- Requirement: Restate word for word the lines below that run from the one holding "ATOM 23 N N" through the one holding "ATOM 69 C C . ARG", inclusive. Pictures don't belong in the copy.

- Data supplied:
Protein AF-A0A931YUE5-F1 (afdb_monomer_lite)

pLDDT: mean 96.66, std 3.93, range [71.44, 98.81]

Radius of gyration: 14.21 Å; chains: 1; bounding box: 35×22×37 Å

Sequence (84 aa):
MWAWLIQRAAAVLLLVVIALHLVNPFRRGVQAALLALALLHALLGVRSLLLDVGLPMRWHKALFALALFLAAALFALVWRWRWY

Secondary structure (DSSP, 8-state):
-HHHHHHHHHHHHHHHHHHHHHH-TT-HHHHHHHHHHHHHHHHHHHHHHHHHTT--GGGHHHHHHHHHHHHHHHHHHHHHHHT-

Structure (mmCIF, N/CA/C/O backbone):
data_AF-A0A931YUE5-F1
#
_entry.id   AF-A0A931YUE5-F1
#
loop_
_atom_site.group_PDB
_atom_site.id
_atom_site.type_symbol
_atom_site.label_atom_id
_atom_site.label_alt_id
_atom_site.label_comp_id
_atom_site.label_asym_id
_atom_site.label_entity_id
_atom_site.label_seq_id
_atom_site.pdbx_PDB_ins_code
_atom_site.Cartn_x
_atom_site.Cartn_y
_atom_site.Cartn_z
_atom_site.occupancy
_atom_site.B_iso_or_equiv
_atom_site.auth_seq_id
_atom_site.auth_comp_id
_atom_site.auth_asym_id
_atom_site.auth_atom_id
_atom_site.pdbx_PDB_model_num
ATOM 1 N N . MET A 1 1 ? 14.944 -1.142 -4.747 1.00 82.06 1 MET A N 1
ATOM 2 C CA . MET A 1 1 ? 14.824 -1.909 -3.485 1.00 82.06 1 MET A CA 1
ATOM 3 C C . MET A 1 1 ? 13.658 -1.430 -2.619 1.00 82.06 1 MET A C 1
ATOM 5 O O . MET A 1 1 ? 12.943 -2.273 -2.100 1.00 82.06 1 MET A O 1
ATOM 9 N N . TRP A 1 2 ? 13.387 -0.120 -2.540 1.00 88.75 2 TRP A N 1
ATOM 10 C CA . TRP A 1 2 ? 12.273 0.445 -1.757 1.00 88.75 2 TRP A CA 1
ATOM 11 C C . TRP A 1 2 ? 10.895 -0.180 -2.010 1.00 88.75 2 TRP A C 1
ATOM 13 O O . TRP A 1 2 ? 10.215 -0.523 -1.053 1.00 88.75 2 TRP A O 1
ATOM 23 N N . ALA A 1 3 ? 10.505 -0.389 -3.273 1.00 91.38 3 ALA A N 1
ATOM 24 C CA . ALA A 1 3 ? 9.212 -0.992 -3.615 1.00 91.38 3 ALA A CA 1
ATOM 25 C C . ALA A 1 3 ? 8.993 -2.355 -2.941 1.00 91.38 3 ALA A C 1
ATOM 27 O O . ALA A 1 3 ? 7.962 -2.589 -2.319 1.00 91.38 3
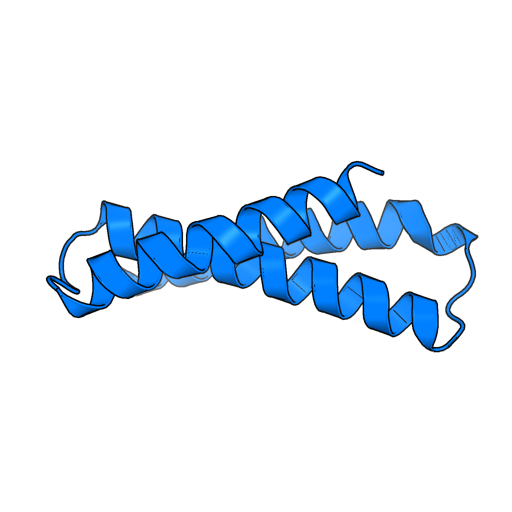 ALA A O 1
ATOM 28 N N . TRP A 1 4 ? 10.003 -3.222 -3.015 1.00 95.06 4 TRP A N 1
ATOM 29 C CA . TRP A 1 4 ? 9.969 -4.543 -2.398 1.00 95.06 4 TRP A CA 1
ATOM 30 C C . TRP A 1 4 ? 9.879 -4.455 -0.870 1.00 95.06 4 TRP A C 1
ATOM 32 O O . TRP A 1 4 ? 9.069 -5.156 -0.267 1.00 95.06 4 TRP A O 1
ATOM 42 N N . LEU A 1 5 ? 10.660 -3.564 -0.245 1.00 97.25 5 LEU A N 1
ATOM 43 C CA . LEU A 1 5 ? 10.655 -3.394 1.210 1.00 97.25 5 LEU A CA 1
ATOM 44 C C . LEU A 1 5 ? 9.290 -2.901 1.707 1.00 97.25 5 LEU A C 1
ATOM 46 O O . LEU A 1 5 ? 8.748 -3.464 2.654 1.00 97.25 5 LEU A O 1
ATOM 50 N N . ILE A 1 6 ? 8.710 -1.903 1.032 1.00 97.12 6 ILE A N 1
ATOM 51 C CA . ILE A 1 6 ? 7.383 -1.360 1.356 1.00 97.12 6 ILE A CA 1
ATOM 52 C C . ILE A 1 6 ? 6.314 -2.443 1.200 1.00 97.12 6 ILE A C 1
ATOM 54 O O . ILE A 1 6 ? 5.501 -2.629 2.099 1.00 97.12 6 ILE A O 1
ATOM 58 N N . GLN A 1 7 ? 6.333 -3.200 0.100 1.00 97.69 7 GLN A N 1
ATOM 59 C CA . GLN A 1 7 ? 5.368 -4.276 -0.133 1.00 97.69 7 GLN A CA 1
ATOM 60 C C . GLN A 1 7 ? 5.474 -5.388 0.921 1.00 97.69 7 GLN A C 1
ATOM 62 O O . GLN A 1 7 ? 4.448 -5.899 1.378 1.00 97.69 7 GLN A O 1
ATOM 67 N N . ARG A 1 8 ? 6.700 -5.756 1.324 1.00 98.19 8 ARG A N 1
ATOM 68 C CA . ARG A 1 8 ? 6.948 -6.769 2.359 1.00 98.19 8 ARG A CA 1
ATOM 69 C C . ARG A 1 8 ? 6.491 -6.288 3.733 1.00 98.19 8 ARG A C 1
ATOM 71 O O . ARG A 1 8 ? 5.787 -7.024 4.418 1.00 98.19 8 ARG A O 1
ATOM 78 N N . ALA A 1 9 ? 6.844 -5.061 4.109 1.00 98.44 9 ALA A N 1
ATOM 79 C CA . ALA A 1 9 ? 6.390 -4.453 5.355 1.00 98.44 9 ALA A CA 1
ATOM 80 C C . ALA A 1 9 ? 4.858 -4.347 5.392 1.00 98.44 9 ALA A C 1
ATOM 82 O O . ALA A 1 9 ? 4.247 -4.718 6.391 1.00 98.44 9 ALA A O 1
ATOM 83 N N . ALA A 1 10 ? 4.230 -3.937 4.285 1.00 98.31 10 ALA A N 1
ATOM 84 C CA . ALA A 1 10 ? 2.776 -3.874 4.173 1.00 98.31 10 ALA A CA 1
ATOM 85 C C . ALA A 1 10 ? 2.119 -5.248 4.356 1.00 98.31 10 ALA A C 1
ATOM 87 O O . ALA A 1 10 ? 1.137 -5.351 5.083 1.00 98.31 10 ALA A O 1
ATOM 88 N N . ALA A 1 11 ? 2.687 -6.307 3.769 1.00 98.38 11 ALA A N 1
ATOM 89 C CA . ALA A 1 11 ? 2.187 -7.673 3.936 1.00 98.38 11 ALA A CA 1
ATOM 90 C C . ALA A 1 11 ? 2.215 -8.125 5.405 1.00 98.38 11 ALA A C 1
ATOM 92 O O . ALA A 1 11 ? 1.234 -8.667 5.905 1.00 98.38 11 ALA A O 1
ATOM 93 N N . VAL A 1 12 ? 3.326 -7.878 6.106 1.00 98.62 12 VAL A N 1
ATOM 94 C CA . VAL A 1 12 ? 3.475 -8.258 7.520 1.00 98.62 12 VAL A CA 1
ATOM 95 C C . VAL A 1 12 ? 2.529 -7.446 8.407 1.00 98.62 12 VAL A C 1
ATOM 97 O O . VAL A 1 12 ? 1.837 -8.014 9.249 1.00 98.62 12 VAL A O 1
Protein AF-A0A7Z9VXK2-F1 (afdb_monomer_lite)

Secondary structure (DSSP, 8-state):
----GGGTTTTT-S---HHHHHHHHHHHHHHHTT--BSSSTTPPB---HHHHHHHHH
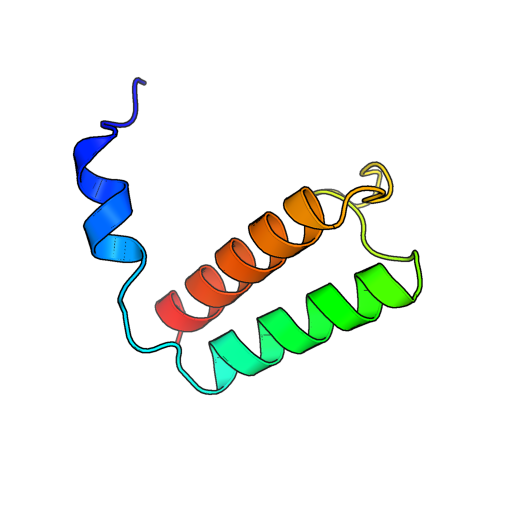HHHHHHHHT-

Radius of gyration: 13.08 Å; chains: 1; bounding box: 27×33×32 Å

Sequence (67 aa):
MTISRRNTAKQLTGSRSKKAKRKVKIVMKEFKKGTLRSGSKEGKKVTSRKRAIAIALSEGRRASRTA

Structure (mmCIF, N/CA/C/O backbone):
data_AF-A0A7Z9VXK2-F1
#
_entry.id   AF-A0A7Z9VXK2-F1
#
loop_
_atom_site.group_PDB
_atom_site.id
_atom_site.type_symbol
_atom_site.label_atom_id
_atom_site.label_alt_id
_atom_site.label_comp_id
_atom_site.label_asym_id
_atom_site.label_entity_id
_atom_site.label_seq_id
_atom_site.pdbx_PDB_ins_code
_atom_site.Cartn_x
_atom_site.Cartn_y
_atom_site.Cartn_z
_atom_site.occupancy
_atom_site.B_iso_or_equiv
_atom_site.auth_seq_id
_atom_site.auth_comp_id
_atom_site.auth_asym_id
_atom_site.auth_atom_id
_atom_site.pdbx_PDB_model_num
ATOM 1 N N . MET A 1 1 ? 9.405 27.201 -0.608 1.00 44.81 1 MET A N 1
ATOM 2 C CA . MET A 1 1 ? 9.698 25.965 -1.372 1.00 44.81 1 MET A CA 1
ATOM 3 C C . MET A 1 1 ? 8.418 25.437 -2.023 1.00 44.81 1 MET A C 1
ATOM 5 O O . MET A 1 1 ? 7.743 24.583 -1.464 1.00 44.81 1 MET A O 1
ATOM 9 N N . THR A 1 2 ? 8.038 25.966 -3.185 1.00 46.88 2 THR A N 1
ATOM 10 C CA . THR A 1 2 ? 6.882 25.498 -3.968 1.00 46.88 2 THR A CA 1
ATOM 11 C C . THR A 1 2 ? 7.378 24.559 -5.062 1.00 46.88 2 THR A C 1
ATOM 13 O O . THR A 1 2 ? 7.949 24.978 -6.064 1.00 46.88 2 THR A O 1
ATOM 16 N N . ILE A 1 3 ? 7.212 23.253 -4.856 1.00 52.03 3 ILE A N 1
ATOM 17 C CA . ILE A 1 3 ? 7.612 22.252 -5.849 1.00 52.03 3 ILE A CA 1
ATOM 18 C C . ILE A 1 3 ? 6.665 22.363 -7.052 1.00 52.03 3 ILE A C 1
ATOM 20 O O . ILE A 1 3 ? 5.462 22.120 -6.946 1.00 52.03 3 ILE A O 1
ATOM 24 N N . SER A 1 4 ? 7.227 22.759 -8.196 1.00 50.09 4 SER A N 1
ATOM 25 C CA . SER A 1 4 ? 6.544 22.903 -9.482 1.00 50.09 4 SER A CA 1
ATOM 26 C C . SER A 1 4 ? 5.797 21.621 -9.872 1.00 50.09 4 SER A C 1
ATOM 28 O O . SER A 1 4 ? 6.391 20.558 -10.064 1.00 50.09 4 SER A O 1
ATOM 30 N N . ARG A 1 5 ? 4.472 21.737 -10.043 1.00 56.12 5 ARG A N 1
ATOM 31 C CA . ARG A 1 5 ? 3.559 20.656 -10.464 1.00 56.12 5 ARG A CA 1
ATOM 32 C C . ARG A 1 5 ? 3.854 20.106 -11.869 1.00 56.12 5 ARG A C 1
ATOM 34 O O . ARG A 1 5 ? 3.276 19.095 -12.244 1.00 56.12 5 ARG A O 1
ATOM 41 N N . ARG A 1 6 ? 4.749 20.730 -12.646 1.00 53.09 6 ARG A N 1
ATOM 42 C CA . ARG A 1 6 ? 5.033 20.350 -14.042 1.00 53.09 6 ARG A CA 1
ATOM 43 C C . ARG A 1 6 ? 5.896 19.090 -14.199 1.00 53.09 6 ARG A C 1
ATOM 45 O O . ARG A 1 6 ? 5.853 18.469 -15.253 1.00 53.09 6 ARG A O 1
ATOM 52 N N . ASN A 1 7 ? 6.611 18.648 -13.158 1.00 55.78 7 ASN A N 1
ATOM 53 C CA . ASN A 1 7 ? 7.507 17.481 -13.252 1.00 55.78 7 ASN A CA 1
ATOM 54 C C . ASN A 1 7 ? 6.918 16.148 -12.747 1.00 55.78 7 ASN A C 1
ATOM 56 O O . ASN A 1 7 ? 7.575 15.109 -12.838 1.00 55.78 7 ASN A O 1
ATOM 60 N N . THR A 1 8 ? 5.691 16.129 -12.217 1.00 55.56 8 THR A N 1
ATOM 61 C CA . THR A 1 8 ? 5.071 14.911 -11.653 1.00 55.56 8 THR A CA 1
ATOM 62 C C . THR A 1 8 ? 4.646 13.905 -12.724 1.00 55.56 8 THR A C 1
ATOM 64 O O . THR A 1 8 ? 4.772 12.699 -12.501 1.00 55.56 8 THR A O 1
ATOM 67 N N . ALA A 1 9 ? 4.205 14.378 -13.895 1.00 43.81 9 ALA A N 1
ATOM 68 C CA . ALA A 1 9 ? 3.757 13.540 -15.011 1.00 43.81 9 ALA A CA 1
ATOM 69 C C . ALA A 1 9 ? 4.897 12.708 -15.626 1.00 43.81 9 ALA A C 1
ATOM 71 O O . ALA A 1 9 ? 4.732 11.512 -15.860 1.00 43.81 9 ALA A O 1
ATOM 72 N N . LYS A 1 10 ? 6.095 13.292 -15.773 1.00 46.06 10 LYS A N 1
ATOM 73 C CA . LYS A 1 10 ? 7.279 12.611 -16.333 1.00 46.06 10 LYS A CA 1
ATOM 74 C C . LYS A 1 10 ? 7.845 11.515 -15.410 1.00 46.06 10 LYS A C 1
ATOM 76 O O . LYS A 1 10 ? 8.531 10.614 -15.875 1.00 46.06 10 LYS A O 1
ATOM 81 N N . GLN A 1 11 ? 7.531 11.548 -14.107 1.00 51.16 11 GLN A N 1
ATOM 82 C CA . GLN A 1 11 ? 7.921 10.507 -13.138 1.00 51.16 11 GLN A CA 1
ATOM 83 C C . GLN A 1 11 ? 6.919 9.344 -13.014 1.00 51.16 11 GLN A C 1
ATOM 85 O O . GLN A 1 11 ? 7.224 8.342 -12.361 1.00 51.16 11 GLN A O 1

- Finished exercise:
ATOM 23 N N . ALA A 1 3 ? 10.505 -0.389 -3.273 1.00 91.38 3 ALA A N 1
ATOM 24 C CA . ALA A 1 3 ? 9.212 -0.992 -3.615 1.00 91.38 3 ALA A CA 1
ATOM 25 C C . ALA A 1 3 ? 8.993 -2.355 -2.941 1.00 91.38 3 ALA A C 1
ATOM 27 O O . ALA A 1 3 ? 7.962 -2.589 -2.319 1.00 91.38 3
 ALA A O 1
ATOM 28 N N . TRP A 1 4 ? 10.003 -3.222 -3.015 1.00 95.06 4 TRP A N 1
ATOM 29 C CA . TRP A 1 4 ? 9.969 -4.543 -2.398 1.00 95.06 4 TRP A CA 1
ATOM 30 C C . TRP A 1 4 ? 9.879 -4.455 -0.870 1.00 95.06 4 TRP A C 1
ATOM 32 O O . TRP A 1 4 ? 9.069 -5.156 -0.267 1.00 95.06 4 TRP A O 1
ATOM 42 N N . LEU A 1 5 ? 10.660 -3.564 -0.245 1.00 97.25 5 LEU A N 1
ATOM 43 C CA . LEU A 1 5 ? 10.655 -3.394 1.210 1.00 97.25 5 LEU A CA 1
ATOM 44 C C . LEU A 1 5 ? 9.290 -2.901 1.707 1.00 97.25 5 LEU A C 1
ATOM 46 O O . LEU A 1 5 ? 8.748 -3.464 2.654 1.00 97.25 5 LEU A O 1
ATOM 50 N N . ILE A 1 6 ? 8.710 -1.903 1.032 1.00 97.12 6 ILE A N 1
ATOM 51 C CA . ILE A 1 6 ? 7.383 -1.360 1.356 1.00 97.12 6 ILE A CA 1
ATOM 52 C C . ILE A 1 6 ? 6.314 -2.443 1.200 1.00 97.12 6 ILE A C 1
ATOM 54 O O . ILE A 1 6 ? 5.501 -2.629 2.099 1.00 97.12 6 ILE A O 1
ATOM 58 N N . GLN A 1 7 ? 6.333 -3.200 0.100 1.00 97.69 7 GLN A N 1
ATOM 59 C CA . GLN A 1 7 ? 5.368 -4.276 -0.133 1.00 97.69 7 GLN A CA 1
ATOM 60 C C . GLN A 1 7 ? 5.474 -5.388 0.921 1.00 97.69 7 GLN A C 1
ATOM 62 O O . GLN A 1 7 ? 4.448 -5.899 1.378 1.00 97.69 7 GLN A O 1
ATOM 67 N N . ARG A 1 8 ? 6.700 -5.756 1.324 1.00 98.19 8 ARG A N 1
ATOM 68 C CA . ARG A 1 8 ? 6.948 -6.769 2.359 1.00 98.19 8 ARG A CA 1
ATOM 69 C C . ARG A 1 8 ? 6.491 -6.288 3.733 1.00 98.19 8 ARG A C 1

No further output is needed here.